Emerging growth company ☐
If an emerging growth company, indicate by check mark if the registrant has elected not to use the extended transition period for complying with any new or revised financial accounting standards provided pursuant to Section 13(a) of the Exchange Act. ☐
Item 2.02 Results of Operations and Financial Condition.
On November 4, 2021, Cars.com Inc. (the “Company”) issued a press release announcing its financial results for the quarter ended September 30, 2021. A copy of the press release is furnished as Exhibit 99.1 to this Current Report on Form 8-K and is incorporated herein by reference.
The information furnished pursuant to this Item 2.02, including Exhibit 99.1, shall not be deemed “filed” for purposes of Section 18 of the Securities Exchange Act of 1934, as amended (the “Exchange Act”), or otherwise subject to the liabilities under that section, nor shall it be deemed to be incorporated by reference in any filing made by the Company under the Securities Act of 1933, as amended, or the Exchange Act, except as otherwise expressly set forth by specific reference in such filing.
Item 8.01 Other Events.
On November 4, 2021, the Company issued a press release announcing that the Company has entered into an Agreement and Plan of Merger with Credit IQ, Inc. (the "Merger Agreement").
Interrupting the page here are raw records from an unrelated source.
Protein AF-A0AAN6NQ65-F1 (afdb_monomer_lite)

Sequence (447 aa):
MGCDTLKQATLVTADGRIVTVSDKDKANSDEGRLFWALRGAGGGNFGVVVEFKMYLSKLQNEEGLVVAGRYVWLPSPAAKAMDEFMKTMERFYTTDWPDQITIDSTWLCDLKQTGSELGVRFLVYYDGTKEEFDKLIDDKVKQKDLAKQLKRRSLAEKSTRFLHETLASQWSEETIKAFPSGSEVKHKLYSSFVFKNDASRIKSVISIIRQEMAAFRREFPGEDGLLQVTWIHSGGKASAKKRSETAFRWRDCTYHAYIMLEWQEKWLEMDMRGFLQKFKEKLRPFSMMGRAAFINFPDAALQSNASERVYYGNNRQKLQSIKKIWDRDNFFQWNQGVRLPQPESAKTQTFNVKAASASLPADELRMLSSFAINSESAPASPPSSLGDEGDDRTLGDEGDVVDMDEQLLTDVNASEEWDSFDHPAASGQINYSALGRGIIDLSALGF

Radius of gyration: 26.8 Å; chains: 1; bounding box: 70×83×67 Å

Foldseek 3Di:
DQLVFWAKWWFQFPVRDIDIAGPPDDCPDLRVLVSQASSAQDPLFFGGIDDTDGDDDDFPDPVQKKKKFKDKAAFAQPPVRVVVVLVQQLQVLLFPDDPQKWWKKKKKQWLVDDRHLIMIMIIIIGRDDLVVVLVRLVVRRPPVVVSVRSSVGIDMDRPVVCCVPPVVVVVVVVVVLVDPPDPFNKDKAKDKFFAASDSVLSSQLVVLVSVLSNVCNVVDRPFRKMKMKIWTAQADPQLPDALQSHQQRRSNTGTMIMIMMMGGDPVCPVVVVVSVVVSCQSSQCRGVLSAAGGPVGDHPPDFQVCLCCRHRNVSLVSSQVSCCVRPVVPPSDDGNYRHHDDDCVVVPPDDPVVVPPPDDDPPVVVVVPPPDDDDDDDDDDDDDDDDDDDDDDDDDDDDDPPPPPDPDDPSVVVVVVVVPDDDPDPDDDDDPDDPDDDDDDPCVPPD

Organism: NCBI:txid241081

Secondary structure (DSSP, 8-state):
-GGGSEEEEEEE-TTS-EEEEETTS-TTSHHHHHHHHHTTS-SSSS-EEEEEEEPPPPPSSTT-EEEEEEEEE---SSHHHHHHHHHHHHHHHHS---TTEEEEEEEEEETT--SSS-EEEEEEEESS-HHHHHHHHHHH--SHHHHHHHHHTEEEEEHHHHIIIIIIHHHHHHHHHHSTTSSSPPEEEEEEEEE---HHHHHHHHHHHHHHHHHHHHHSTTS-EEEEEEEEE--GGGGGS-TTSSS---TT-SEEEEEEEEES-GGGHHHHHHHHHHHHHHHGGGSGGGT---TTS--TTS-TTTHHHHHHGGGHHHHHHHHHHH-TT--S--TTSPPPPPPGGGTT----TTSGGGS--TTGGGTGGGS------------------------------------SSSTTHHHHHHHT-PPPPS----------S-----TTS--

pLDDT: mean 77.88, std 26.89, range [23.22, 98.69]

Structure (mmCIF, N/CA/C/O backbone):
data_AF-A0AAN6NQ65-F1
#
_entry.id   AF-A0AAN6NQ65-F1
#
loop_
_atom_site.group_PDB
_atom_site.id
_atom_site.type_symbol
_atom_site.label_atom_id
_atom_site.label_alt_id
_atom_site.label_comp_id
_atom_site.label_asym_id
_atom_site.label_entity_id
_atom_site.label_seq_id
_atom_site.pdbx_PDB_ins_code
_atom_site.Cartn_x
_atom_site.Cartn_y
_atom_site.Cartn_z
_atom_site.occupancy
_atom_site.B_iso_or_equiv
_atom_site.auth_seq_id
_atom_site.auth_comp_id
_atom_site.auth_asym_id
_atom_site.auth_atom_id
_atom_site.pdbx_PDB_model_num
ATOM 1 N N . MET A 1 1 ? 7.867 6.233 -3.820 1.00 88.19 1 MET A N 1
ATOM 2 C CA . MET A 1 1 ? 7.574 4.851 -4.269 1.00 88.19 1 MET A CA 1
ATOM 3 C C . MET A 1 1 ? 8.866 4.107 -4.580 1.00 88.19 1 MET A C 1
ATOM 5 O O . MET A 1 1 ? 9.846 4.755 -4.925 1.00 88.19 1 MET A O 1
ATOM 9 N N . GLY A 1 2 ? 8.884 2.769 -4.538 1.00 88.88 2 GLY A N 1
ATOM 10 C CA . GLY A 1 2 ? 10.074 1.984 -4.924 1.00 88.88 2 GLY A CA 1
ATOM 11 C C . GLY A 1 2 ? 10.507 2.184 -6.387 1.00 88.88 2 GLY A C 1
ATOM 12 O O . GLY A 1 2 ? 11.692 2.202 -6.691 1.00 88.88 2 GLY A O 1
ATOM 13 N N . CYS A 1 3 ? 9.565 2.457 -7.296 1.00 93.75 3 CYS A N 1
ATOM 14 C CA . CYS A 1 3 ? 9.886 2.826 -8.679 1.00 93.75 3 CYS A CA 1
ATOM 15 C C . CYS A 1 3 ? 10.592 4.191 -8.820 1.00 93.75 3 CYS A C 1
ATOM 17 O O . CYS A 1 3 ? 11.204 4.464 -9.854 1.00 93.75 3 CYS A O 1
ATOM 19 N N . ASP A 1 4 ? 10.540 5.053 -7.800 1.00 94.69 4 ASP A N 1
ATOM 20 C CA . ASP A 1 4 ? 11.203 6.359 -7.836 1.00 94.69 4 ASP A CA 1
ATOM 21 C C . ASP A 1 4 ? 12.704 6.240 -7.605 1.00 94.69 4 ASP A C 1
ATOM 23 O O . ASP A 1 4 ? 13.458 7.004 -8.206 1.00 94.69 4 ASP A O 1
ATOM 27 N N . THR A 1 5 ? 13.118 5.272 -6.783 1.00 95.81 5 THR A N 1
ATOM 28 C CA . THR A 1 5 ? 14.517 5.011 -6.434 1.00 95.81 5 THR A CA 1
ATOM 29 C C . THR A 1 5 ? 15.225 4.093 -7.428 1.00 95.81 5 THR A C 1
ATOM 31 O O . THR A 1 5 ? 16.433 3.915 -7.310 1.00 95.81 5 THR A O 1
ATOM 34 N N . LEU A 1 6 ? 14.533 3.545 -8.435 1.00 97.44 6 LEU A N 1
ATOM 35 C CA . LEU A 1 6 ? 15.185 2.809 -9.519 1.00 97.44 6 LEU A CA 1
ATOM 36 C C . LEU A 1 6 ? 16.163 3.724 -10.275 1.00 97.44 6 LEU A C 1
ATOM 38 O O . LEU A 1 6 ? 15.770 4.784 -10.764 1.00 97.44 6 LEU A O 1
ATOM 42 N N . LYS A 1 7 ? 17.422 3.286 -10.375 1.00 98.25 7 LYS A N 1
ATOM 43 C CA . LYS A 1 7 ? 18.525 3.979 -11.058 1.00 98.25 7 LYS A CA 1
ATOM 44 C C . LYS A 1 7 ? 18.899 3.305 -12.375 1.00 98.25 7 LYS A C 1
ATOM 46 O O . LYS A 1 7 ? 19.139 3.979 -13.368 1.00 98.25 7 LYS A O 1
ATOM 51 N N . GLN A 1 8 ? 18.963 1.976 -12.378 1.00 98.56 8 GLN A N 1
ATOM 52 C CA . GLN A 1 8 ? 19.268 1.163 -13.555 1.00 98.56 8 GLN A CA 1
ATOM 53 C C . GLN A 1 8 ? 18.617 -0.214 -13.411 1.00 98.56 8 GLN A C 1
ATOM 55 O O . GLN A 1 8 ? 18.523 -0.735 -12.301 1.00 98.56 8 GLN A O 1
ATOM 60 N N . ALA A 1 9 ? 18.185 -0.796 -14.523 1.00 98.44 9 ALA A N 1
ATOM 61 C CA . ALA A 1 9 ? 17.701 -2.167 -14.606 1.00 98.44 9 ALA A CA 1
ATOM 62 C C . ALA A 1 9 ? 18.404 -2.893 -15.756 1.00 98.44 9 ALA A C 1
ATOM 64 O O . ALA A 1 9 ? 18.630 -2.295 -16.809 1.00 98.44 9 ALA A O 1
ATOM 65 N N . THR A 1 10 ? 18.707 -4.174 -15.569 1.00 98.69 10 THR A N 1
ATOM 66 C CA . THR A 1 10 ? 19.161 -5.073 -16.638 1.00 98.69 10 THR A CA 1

A copy of the press release is furnished as Exhibit 99.2 to this Current Report on Form 8-K and is incorporated herein by reference.
The merger is expected to close in the fourth quarter of 2021, subject to customary closing conditions. Under the terms of the Merger Agreement, Cars.com will pay $30 million in cash at closing with the potential for up to an additional $50 million in performance-based cash consideration to be earned over the next three years.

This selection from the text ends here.